We know that it is imperative that we revisit our roles, re-configure our service model and repurpose our facilities. From the inception with the amassing of Chinese and Japanese classics in humanities to being the very place that users at UBC and beyond turn to for information on Asia, we have filled our shelves, physical and virtual with more than 580,000 items and delivered information on multiple platforms that is rich with databases, web sites, blogs, videos, images, audios and much more. We respond to users’ changing study habits and demands, face-to-face or online through social networks. Our commitments to the community run deep and we have been welcoming an exponential number of community members. We are privileged to call the beautiful Asian Centre home but we have yet to improve the functionalities of the space and the ambience of the library.

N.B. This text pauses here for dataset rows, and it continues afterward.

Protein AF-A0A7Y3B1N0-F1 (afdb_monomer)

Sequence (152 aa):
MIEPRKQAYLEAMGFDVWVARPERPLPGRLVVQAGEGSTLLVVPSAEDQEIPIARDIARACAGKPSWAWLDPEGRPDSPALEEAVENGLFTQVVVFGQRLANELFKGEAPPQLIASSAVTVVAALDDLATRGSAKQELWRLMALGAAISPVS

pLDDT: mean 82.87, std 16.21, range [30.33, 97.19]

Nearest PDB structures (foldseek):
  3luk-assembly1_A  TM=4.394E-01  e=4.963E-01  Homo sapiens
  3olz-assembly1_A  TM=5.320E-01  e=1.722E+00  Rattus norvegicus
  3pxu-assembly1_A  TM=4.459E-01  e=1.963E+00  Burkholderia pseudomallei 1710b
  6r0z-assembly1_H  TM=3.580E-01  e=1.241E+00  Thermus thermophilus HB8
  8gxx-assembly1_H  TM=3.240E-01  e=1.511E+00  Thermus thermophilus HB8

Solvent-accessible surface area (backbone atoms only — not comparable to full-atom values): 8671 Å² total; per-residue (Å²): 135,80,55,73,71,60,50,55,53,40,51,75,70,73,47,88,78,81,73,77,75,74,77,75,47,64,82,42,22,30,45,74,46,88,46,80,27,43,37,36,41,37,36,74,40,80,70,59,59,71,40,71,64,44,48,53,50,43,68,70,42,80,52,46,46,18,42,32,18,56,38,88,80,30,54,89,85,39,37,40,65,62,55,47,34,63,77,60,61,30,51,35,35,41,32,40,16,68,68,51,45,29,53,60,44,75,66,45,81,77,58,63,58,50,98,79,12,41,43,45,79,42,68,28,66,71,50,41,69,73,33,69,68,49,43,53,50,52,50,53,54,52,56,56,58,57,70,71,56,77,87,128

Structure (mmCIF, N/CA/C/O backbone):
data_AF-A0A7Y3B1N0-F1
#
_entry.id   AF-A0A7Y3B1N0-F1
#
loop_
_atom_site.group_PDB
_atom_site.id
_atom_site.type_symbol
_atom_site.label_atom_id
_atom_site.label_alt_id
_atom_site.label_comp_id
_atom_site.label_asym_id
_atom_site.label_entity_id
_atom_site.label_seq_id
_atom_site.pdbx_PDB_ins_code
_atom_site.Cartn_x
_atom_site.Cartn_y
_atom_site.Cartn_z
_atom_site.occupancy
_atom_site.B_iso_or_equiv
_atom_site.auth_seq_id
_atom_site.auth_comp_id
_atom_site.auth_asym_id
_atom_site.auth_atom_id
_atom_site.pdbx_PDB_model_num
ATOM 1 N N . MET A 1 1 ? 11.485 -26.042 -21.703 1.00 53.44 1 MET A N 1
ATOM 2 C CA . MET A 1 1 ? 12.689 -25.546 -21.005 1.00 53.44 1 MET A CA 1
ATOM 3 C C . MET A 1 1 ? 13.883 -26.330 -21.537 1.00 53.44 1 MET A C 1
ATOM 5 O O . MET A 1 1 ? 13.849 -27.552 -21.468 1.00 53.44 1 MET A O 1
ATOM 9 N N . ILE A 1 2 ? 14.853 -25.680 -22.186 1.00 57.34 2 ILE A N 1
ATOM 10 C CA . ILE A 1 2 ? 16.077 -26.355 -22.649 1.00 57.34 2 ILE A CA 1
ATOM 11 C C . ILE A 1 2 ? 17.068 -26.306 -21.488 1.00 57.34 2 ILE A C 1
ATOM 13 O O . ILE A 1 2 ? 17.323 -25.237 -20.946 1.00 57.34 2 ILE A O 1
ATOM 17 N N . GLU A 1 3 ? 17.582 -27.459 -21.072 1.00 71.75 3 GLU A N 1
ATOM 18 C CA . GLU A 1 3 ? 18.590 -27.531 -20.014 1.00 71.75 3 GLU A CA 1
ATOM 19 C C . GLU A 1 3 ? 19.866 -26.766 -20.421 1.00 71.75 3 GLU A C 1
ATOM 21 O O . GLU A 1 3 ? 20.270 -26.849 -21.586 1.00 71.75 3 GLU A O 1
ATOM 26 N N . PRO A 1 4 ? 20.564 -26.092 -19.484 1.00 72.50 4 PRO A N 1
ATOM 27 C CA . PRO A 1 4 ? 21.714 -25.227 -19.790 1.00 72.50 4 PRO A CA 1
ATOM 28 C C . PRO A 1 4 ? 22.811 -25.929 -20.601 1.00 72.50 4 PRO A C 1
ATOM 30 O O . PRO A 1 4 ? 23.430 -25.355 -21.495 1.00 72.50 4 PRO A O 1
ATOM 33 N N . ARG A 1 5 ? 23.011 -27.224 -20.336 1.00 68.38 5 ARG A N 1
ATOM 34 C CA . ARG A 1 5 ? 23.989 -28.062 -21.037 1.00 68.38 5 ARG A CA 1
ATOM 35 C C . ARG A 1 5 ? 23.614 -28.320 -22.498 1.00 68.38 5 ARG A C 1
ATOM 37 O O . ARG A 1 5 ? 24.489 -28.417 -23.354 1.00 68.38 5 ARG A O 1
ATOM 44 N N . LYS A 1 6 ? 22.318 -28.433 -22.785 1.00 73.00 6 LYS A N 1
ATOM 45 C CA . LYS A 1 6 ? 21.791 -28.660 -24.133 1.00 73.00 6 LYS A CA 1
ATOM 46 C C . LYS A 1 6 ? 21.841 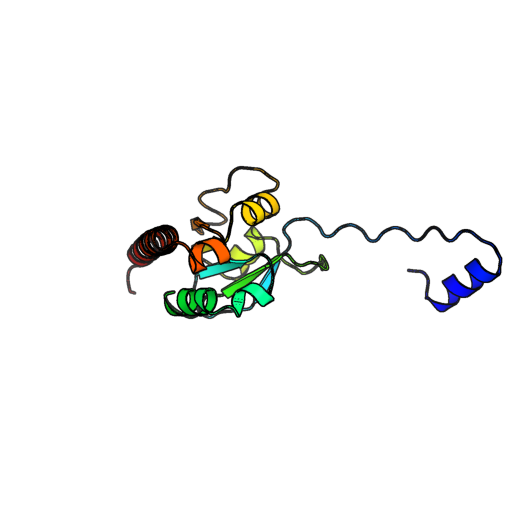-27.379 -24.967 1.00 73.00 6 LYS A C 1
ATOM 48 O O . LYS A 1 6 ? 22.107 -27.461 -26.159 1.00 73.00 6 LYS A O 1
ATOM 53 N N . GLN A 1 7 ? 21.662 -26.216 -24.340 1.00 71.00 7 GLN A N 1
ATOM 54 C CA . GLN A 1 7 ? 21.846 -24.919 -24.993 1.00 71.00 7 GLN A CA 1
ATOM 55 C C . GLN A 1 7 ? 23.306 -24.701 -25.417 1.00 71.00 7 GLN A C 1
ATOM 57 O O . GLN A 1 7 ? 23.560 -24.453 -26.592 1.00 71.00 7 GLN A O 1
ATOM 62 N N . ALA A 1 8 ? 24.263 -24.911 -24.506 1.00 73.44 8 ALA A N 1
ATOM 63 C CA . ALA A 1 8 ? 25.690 -24.757 -24.806 1.00 73.44 8 ALA A CA 1
ATOM 64 C C . ALA A 1 8 ? 26.168 -25.676 -25.949 1.00 73.44 8 ALA A C 1
ATOM 66 O O . ALA A 1 8 ? 27.006 -25.292 -26.761 1.00 73.44 8 ALA A O 1
ATOM 67 N N . TYR A 1 9 ? 25.611 -26.888 -26.040 1.00 76.56 9 TYR A N 1
ATOM 68 C CA . TYR A 1 9 ? 25.896 -27.814 -27.137 1.00 76.56 9 TYR A CA 1
ATOM 69 C C . TYR A 1 9 ? 25.374 -27.306 -28.491 1.00 76.56 9 TYR A C 1
ATOM 71 O O . TYR A 1 9 ? 26.064 -27.430 -29.497 1.00 76.56 9 TYR A O 1
ATOM 79 N N . LEU A 1 10 ? 24.174 -26.722 -28.531 1.00 75.06 10 LEU A N 1
ATOM 80 C CA . LEU A 1 10 ? 23.571 -26.214 -29.768 1.00 75.06 10 LEU A CA 1
ATOM 81 C C . LEU A 1 10 ? 24.271 -24.944 -30.273 1.00 75.06 10 LEU A C 1
ATOM 83 O O . LEU A 1 10 ? 24.504 -24.823 -31.475 1.00 75.06 10 LEU A O 1
ATOM 87 N N . GLU A 1 11 ? 24.682 -24.062 -29.359 1.00 74.88 11 GLU A N 1
ATOM 88 C CA . GLU A 1 11 ? 25.487 -22.875 -29.679 1.00 74.88 11 G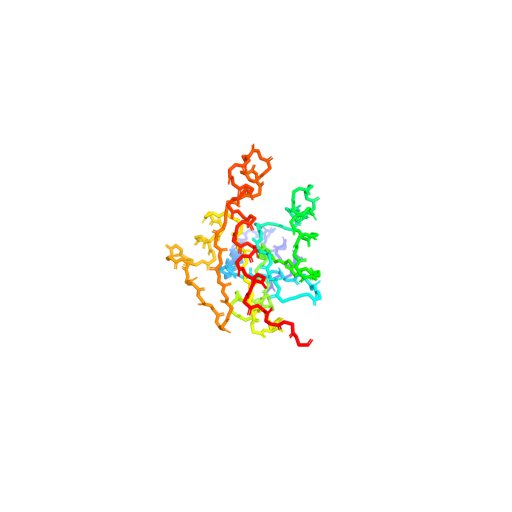LU A CA 1
ATOM 89 C C . GLU A 1 11 ? 26.867 -23.269 -30.235 1.00 74.88 11 GLU A C 1
ATOM 91 O O . GLU A 1 11 ? 27.302 -22.734 -31.254 1.00 74.88 11 GLU A O 1
ATOM 96 N N . ALA A 1 12 ? 27.525 -24.275 -29.644 1.00 80.25 12 ALA A N 1
ATOM 97 C CA . ALA A 1 12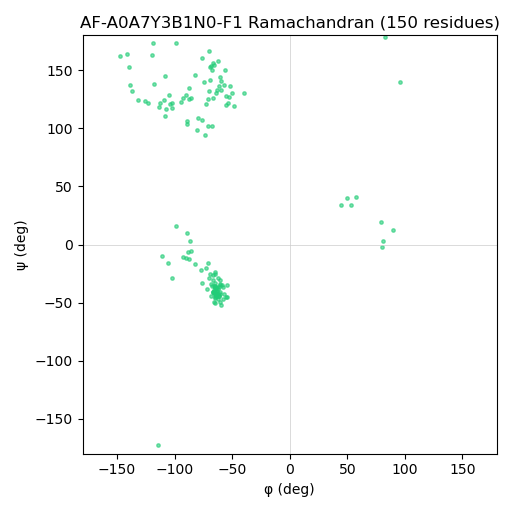 ? 28.805 -24.792 -30.141 1.00 80.25 12 ALA A CA 1
ATOM 98 C C . ALA A 1 12 ? 28.706 -25.442 -31.536 1.00 80.25 12 ALA A C 1
ATOM 100 O O . ALA A 1 12 ? 29.693 -25.485 -32.270 1.00 80.25 12 ALA A O 1
ATOM 101 N N . MET A 1 13 ? 27.521 -25.931 -31.912 1.00 79.31 13 MET A N 1
ATOM 102 C CA . MET A 1 13 ? 27.233 -26.507 -33.230 1.00 79.31 13 MET A CA 1
ATOM 103 C C . MET A 1 13 ? 26.807 -25.455 -34.272 1.00 79.31 13 MET A C 1
ATOM 105 O O . MET A 1 13 ? 26.502 -25.822 -35.406 1.00 79.31 13 MET A O 1
ATOM 109 N N . GLY A 1 14 ? 26.800 -24.163 -33.914 1.00 67.06 14 GLY A N 1
ATOM 110 C CA . GLY A 1 14 ? 26.504 -23.054 -34.826 1.00 67.06 14 GLY A CA 1
ATOM 111 C C . GLY A 1 14 ? 25.017 -22.832 -35.107 1.00 67.06 14 GLY A C 1
ATOM 112 O O . GLY A 1 14 ? 24.677 -22.211 -36.111 1.00 67.06 14 GLY A O 1
ATOM 113 N N . PHE A 1 15 ? 24.126 -23.348 -34.255 1.00 61.53 15 PHE A N 1
ATOM 114 C CA . PHE A 1 15 ? 22.693 -23.082 -34.357 1.00 61.53 15 PHE A CA 1
ATOM 115 C C . PHE A 1 15 ? 22.313 -21.848 -33.534 1.00 61.53 15 PHE A C 1
ATOM 117 O O . PHE A 1 15 ? 22.588 -21.796 -32.335 1.00 61.53 15 PHE A O 1
ATOM 124 N N . ASP A 1 16 ? 21.613 -20.896 -34.155 1.00 55.47 16 ASP A N 1
ATOM 125 C CA . ASP A 1 16 ? 21.019 -19.757 -33.452 1.00 55.47 16 ASP A CA 1
ATOM 126 C C . ASP A 1 16 ? 19.885 -20.244 -32.539 1.00 55.47 16 ASP A C 1
ATOM 128 O O . ASP A 1 16 ? 18.772 -20.555 -32.979 1.00 55.47 16 ASP A O 1
ATOM 132 N N . VAL A 1 17 ? 20.174 -20.343 -31.240 1.00 61.59 17 VAL A N 1
ATOM 133 C CA . VAL A 1 17 ? 19.185 -20.719 -30.228 1.00 61.59 17 VAL A CA 1
ATOM 134 C C . VAL A 1 17 ? 18.350 -19.490 -29.875 1.00 61.59 17 VAL A C 1
ATOM 136 O O . VAL A 1 17 ? 18.733 -18.661 -29.053 1.00 61.59 17 VAL A O 1
ATOM 139 N N . TRP A 1 18 ? 17.164 -19.379 -30.471 1.00 55.03 18 TRP A N 1
ATOM 140 C CA . TRP A 1 18 ? 16.166 -18.389 -30.069 1.00 55.03 18 TRP A CA 1
ATOM 141 C C . TRP A 1 18 ? 15.536 -18.815 -28.738 1.00 55.03 18 TRP A C 1
ATOM 143 O O . TRP A 1 18 ? 14.599 -19.614 -28.700 1.00 55.03 18 TRP A O 1
ATOM 153 N N . VAL A 1 19 ? 16.065 -18.305 -27.624 1.00 59.81 19 VAL A N 1
ATOM 154 C CA . VAL A 1 19 ? 15.424 -18.466 -26.314 1.00 59.81 19 VAL A CA 1
ATOM 155 C C . VAL A 1 19 ? 14.199 -17.559 -26.284 1.00 59.81 19 VAL A C 1
ATOM 157 O O . VAL A 1 19 ? 14.311 -16.344 -26.449 1.00 59.81 19 VAL A O 1
ATOM 160 N N . ALA A 1 20 ? 13.017 -18.146 -26.084 1.00 46.88 20 ALA A N 1
ATOM 161 C CA . ALA A 1 20 ? 11.816 -17.370 -25.813 1.00 46.88 20 ALA A CA 1
ATOM 162 C C . ALA A 1 20 ? 12.101 -16.442 -24.624 1.00 46.88 20 ALA A C 1
ATOM 164 O O . ALA A 1 20 ? 12.475 -16.909 -23.546 1.00 46.88 20 ALA A O 1
ATOM 165 N N . ARG A 1 21 ? 11.958 -15.127 -24.830 1.00 43.12 21 ARG A N 1
ATOM 166 C CA . ARG A 1 21 ? 11.992 -14.158 -23.732 1.00 43.12 21 ARG A CA 1
ATOM 167 C C . ARG A 1 21 ? 10.967 -14.639 -22.694 1.00 43.12 21 ARG A C 1
ATOM 169 O O . ARG A 1 21 ? 9.834 -14.892 -23.110 1.00 43.12 21 ARG A O 1
ATOM 176 N N . PRO A 1 22 ? 11.335 -14.795 -21.406 1.00 46.72 22 PRO A N 1
ATOM 177 C CA . PRO A 1 22 ? 10.366 -15.177 -20.387 1.00 46.72 22 PRO A CA 1
ATOM 178 C C . PRO A 1 22 ? 9.171 -14.229 -20.478 1.00 46.72 22 PRO A C 1
ATOM 180 O O . PRO A 1 22 ? 9.352 -13.026 -20.713 1.00 46.72 22 PRO A O 1
ATOM 183 N N . GLU A 1 23 ? 7.962 -14.787 -20.396 1.00 42.50 23 GLU A N 1
ATOM 184 C CA . GLU A 1 23 ? 6.741 -13.987 -20.397 1.00 42.50 23 GLU A CA 1
ATOM 185 C C . GLU A 1 23 ? 6.905 -12.887 -19.349 1.00 42.50 23 GLU A C 1
ATOM 187 O O . GLU A 1 23 ? 7.370 -13.143 -18.237 1.00 42.50 23 GLU A O 1
ATOM 192 N N . ARG A 1 24 ? 6.631 -11.634 -19.733 1.00 43.69 24 ARG A N 1
ATOM 193 C CA . ARG A 1 24 ? 6.722 -10.538 -18.768 1.00 43.69 24 ARG A CA 1
ATOM 194 C C . ARG A 1 24 ? 5.792 -10.876 -17.597 1.00 43.69 24 ARG A C 1
ATOM 196 O O . ARG A 1 24 ? 4.665 -11.291 -17.878 1.00 43.69 24 ARG A O 1
ATOM 203 N N . PRO A 1 25 ? 6.224 -10.652 -16.342 1.00 51.19 25 PRO A N 1
ATOM 204 C CA . PRO A 1 25 ? 5.345 -10.678 -15.183 1.00 51.19 25 PRO A CA 1
ATOM 205 C C . PRO A 1 25 ? 4.007 -10.033 -15.520 1.00 51.19 25 PRO A C 1
ATOM 207 O O . PRO A 1 25 ? 3.979 -8.933 -16.085 1.00 51.19 25 PRO A O 1
ATOM 210 N N . LEU A 1 26 ? 2.904 -10.715 -15.209 1.00 52.38 26 LEU A N 1
ATOM 211 C CA . LEU A 1 26 ? 1.589 -10.095 -15.305 1.00 52.38 26 LEU A CA 1
ATOM 212 C C . LEU A 1 26 ? 1.628 -8.816 -14.448 1.00 52.38 26 LEU A C 1
ATOM 214 O O . LEU A 1 26 ? 1.934 -8.905 -13.256 1.00 52.38 26 LEU A O 1
ATOM 218 N N . PRO A 1 27 ? 1.387 -7.628 -15.028 1.00 59.09 27 PRO A N 1
ATOM 219 C CA . PRO A 1 27 ? 1.515 -6.381 -14.288 1.00 59.09 27 PRO A CA 1
ATOM 220 C C . PRO A 1 27 ? 0.535 -6.364 -13.110 1.00 59.09 27 PRO A C 1
ATOM 222 O O . PRO A 1 27 ? -0.627 -6.744 -13.266 1.00 59.09 27 PRO A O 1
ATOM 225 N N . GLY A 1 28 ? 1.013 -5.921 -11.943 1.00 72.00 28 GLY A N 1
ATOM 226 C CA . GLY A 1 28 ? 0.194 -5.750 -10.737 1.00 72.00 28 GLY A CA 1
ATOM 227 C C . GLY A 1 28 ? 0.100 -6.966 -9.808 1.00 72.00 28 GLY A C 1
ATOM 228 O O . GLY A 1 28 ? -0.749 -6.975 -8.919 1.00 72.00 28 GLY A O 1
ATOM 229 N N . ARG A 1 29 ? 0.946 -7.987 -9.993 1.00 88.44 29 ARG A N 1
ATOM 230 C CA . ARG A 1 29 ? 1.098 -9.100 -9.040 1.00 88.44 29 ARG A CA 1
ATOM 231 C C . ARG A 1 29 ? 1.888 -8.637 -7.816 1.00 88.44 29 ARG A C 1
ATOM 233 O O . ARG A 1 29 ? 2.851 -7.882 -7.959 1.00 88.44 29 ARG A O 1
ATOM 240 N N . LEU A 1 30 ? 1.475 -9.074 -6.631 1.00 92.62 30 LEU A N 1
ATOM 241 C CA . LEU A 1 30 ? 2.014 -8.606 -5.358 1.00 92.62 30 LEU A CA 1
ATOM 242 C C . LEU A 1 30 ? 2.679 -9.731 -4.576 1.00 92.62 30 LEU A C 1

Our 2010 team of ten needs to champion the necessary transition from print to on-line collections and help patrons to adapt to the state-of-art information skills. Predictions about information trends and future technologies may always be fraught with uncertainty. While we are excited by the opportunities on the horizon, we also have to reposition ourselves for the burgeoning virtual world and the growing and diverse user communities that support and challenge us. It is no long satisfying to find strength in the supremacy of number. Rather, with the largest Asian collection in Canada in seven languages as the cornerstone of the library, we must stay forward-looking, courageous, agile and adaptable.

Together with our users, may we strive to bridge Asian culture with that of Canada and indeed North America and be a living library of Asian studies and research in the new era of information ecology.

Could we combine wisdom of the east
with the progress or “push” of the west in a Latin phase of 3 or 4 words
Sketch of UBC Crescent Frank Westbrook fonds, Box 1-17

Omnia mutantur, nos et mutamur in illis.
— All things are changing, and we are changing with them

Cheers to the three “r” s at the Asian Library!